C++ local uninitialized structure caused performance drop?

I'm working on a 3d software renderer. In my code, I've declared a structure Arti3DVSOutput with no default constructor. It's like this:
struct Arti3DVSOutput {
vec4 vPosition; // vec4 has a default ctor that sets all 4 floats 0.0f.
float Varyings[g_ciMaxVaryingNum];
};
void Arti3DDevice::GetTransformedVertex(uint32_t i_iVertexIndex, Arti3DTransformedVertex *out)
{
// Try to fetch result from cache.
uint32_t iCacheIndex = i_iVertexIndex&(g_ciCacheSize - 1);
if (vCache[iCacheIndex].tag == i_iVertexIndex)
{
*out = *(vCache[iCacheIndex].v);
}
else
{
// Cache miss. Need calculation.
Arti3DVSInput vsinput;
// omit some codes that fill in "vsinput"..........
Arti3DVSOutput vs_output;
// Whether comment the following line makes a big difference.
//memset(&vs_output, 0, sizeof(Arti3DVSOutput));
mRC.pfnVS(&vsinput, &mRC.globals, &vs_output);
*out = vs_output;
// Store results in cache.
vCache[iCacheIndex].tag = i_iVertexIndex;
vCache[iCacheIndex].v = &tvBuffer[i_iVertexIndex];
tvBuffer[i_iVertexIndex] = vs_output;
}
}
mRC.pfnVS is a function pointer and the function it's pointing is implemented like this:
void NewCubeVS(Arti3DVSInput *i_pVSInput, Arti3DShaderUniform* i_pUniform, Arti3DVSOutput *o_pVSOutput)
{
o_pVSOutput->vPosition = i_pUniform->mvp * i_pVSInput->ShaderInputs[0];
o_pVSOutput->Varyings[0] = i_pVSInput->ShaderInputs[1].x;
o_pVSOutput->Varyings[1] = i_pVSInput->ShaderInputs[1].y;
o_pVSOutput->Varyings[2] = i_pVSInput->ShaderInputs[1].z;
}
As you can see, what I do in this function is just fill in some members of "o_pVSOutput". No read operation is performed.
Here comes the problem: The pefermance of the renderer has a great drop from 400+ fps to 60+ fps when the local variable "vsoutput" is not set to 0 before I pass its address to the function("NewCubeVS" in this case) as the third parameters.
The image rendered is exactly the same.

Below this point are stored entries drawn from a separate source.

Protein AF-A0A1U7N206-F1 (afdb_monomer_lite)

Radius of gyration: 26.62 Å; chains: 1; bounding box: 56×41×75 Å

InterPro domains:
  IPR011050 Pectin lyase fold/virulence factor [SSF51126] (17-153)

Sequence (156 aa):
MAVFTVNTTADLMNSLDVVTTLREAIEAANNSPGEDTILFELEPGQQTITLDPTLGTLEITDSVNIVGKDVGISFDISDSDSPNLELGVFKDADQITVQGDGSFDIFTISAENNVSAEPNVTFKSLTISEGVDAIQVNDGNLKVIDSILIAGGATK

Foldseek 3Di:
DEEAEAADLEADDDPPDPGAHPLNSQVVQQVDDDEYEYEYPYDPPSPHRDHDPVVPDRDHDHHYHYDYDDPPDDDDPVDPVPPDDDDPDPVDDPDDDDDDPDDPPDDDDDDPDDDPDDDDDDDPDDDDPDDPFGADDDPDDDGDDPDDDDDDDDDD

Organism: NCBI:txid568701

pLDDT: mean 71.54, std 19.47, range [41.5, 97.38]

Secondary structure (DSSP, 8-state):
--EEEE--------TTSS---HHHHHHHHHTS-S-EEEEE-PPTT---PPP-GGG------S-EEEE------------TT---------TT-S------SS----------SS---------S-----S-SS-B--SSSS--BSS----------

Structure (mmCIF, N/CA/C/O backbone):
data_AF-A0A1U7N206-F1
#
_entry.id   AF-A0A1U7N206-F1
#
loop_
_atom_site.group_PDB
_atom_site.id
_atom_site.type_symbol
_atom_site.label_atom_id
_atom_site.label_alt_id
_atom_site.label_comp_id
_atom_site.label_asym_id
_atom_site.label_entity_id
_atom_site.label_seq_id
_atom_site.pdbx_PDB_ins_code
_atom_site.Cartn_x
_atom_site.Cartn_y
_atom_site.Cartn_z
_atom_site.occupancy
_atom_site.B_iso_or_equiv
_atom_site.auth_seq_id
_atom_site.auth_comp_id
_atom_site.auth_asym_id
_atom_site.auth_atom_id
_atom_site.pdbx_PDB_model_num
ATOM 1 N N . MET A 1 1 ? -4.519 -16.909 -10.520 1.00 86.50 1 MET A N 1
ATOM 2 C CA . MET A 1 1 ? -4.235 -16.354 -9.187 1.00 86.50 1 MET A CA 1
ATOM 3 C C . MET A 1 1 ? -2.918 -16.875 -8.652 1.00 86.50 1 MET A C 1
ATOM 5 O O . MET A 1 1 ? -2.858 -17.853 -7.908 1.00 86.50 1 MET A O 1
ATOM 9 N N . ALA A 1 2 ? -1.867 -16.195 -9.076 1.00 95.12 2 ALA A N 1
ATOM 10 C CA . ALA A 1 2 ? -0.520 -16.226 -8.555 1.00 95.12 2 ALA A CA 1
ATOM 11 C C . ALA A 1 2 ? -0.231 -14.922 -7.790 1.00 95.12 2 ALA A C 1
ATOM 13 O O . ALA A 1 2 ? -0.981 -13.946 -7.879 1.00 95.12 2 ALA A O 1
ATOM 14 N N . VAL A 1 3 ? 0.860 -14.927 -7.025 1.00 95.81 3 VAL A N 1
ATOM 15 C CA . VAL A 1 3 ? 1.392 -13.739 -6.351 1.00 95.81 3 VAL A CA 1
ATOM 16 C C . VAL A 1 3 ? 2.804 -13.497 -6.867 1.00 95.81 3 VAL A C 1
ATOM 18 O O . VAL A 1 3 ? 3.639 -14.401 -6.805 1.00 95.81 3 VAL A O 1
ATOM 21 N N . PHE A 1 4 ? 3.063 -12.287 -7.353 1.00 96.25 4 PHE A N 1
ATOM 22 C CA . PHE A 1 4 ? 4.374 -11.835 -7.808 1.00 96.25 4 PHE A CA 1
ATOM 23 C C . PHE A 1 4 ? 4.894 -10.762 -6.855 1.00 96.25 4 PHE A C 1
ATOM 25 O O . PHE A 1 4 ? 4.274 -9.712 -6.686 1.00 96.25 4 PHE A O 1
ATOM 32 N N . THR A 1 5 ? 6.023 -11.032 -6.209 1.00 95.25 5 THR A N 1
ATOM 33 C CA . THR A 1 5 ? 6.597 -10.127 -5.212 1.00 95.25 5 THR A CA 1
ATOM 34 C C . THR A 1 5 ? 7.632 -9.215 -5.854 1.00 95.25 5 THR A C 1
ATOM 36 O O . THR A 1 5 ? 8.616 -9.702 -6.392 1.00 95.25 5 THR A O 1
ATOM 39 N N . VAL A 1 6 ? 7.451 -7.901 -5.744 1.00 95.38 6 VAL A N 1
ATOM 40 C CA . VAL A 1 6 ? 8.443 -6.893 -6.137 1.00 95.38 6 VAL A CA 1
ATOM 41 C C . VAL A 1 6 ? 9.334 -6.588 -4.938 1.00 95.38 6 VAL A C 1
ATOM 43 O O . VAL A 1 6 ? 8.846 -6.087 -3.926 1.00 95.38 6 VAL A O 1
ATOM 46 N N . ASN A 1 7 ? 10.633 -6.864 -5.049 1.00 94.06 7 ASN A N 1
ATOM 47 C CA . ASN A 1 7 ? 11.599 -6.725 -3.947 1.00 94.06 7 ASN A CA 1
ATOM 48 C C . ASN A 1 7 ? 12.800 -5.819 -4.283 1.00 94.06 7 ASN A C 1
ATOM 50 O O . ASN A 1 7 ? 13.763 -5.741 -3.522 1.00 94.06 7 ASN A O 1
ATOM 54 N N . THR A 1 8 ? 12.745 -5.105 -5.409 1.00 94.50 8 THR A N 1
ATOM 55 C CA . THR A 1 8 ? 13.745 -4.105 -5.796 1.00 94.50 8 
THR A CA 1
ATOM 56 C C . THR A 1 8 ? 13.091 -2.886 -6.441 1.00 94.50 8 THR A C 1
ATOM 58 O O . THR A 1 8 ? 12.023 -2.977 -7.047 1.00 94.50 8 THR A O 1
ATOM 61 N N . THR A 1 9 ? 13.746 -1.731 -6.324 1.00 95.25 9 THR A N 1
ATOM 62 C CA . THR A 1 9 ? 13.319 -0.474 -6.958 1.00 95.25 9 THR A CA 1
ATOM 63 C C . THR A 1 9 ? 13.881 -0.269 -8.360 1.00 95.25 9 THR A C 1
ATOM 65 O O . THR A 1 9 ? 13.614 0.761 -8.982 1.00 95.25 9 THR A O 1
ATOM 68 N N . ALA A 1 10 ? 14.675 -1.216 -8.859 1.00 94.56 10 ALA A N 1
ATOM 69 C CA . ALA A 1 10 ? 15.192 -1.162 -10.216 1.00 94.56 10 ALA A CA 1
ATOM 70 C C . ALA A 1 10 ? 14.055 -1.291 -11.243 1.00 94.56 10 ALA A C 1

When I turn off the optimization(-O0), the perfermance of two versions are the same. Once I turn on the optimaztion(-O1 or -O2 or -O3), the performance difference shows again.
I profiled this program and found something very strange. The increase of time costs of "vsoutput uninitialized" version does not take place in the function "GetTransformedVertex",not even near from it. The time increase is caused by some SSE intrinsics functions way after the "GetTransformedVertex" is called. I'm really confused...
FYI,I'm using Visual Studio 2013 Community.
Now I do know that this performance drop is caused by unitialized structure. But I don't know how. Does it implicitly turned off some compiler's optimization options?
If necessary, I will post my source code to my github for your reference.
Any opinions are appreciated! Thank you in advance.
Update: Enlighted by #KerrekSB, I did some more tests.
Call memset() with different values, the perfermance could be quite different!
1: With 0, fps 400+.
2: With 1,2,3,4,5.... fps 40~60.
Then I removed the memset() and explicitly implemented a ctor for Arti3DOutput. The ctor did nothing but set all floats in Varyings[] to one valid float-point value(eg. 0.0f,1.5f,100.0f....). Haha, 400+ fps.
Till now, it seems that the values/content in Arti3DVSOutput have a great effect on the perfermance.
Then I did some more tests to find out which piece of memory of Arti3DVSOutput does really matters. Here comes the code.
Arti3DVSOutput vs_output; // No explict default ctor in this version.
// Comment the following 12 lines of code one by one to find out which piece of unitialized memory really matters.
vs_output.Varyings[0] = 0.0f;
vs_output.Varyings[1] = 0.0f;
vs_output.Varyings[2] = 0.0f;
vs_output.Varyings[3] = 0.0f;
vs_output.Varyings[4] = 0.0f;
vs_output.Varyings[5] = 0.0f;
vs_output.Varyings[6] = 0.0f;
vs_output.Varyings[7] = 0.0f;
vs_output.Varyings[8] = 0.0f;
vs_output.Varyings[9] = 0.0f;
vs_output.Varyings[10] = 0.0f;
vs_output.Varyings[11] = 0.0f;
mRC.pfnVS(&vsinput, &mRC.globals, &vs_output);
Comment that 12 lines of code one by one and run the program.
The result is shown as follows:
comment line# FPS
0 420
1 420
2 420
3 420
4 200
5 420
6 280
7 195
8 197
9 200
10 200
11 420
0,1,2,3,5,11 420
4,6,7,8,9,10 60
It seems the 4th,6th,7th,8th,9th and the 10th elements of Varyings[] all make some contibutions to the perfermance drop.
I really got confused by what the compiler does behind my back. Is there some kind of value check the compiler has to do?
Solution:
I figured it out!
The source of the problem is that uninitialized or improperly initialized float point values are used as parameters by SSE intrinsics afterwards. Those invalid floats generate exceptions and slow down the SSE intrinsics greatly.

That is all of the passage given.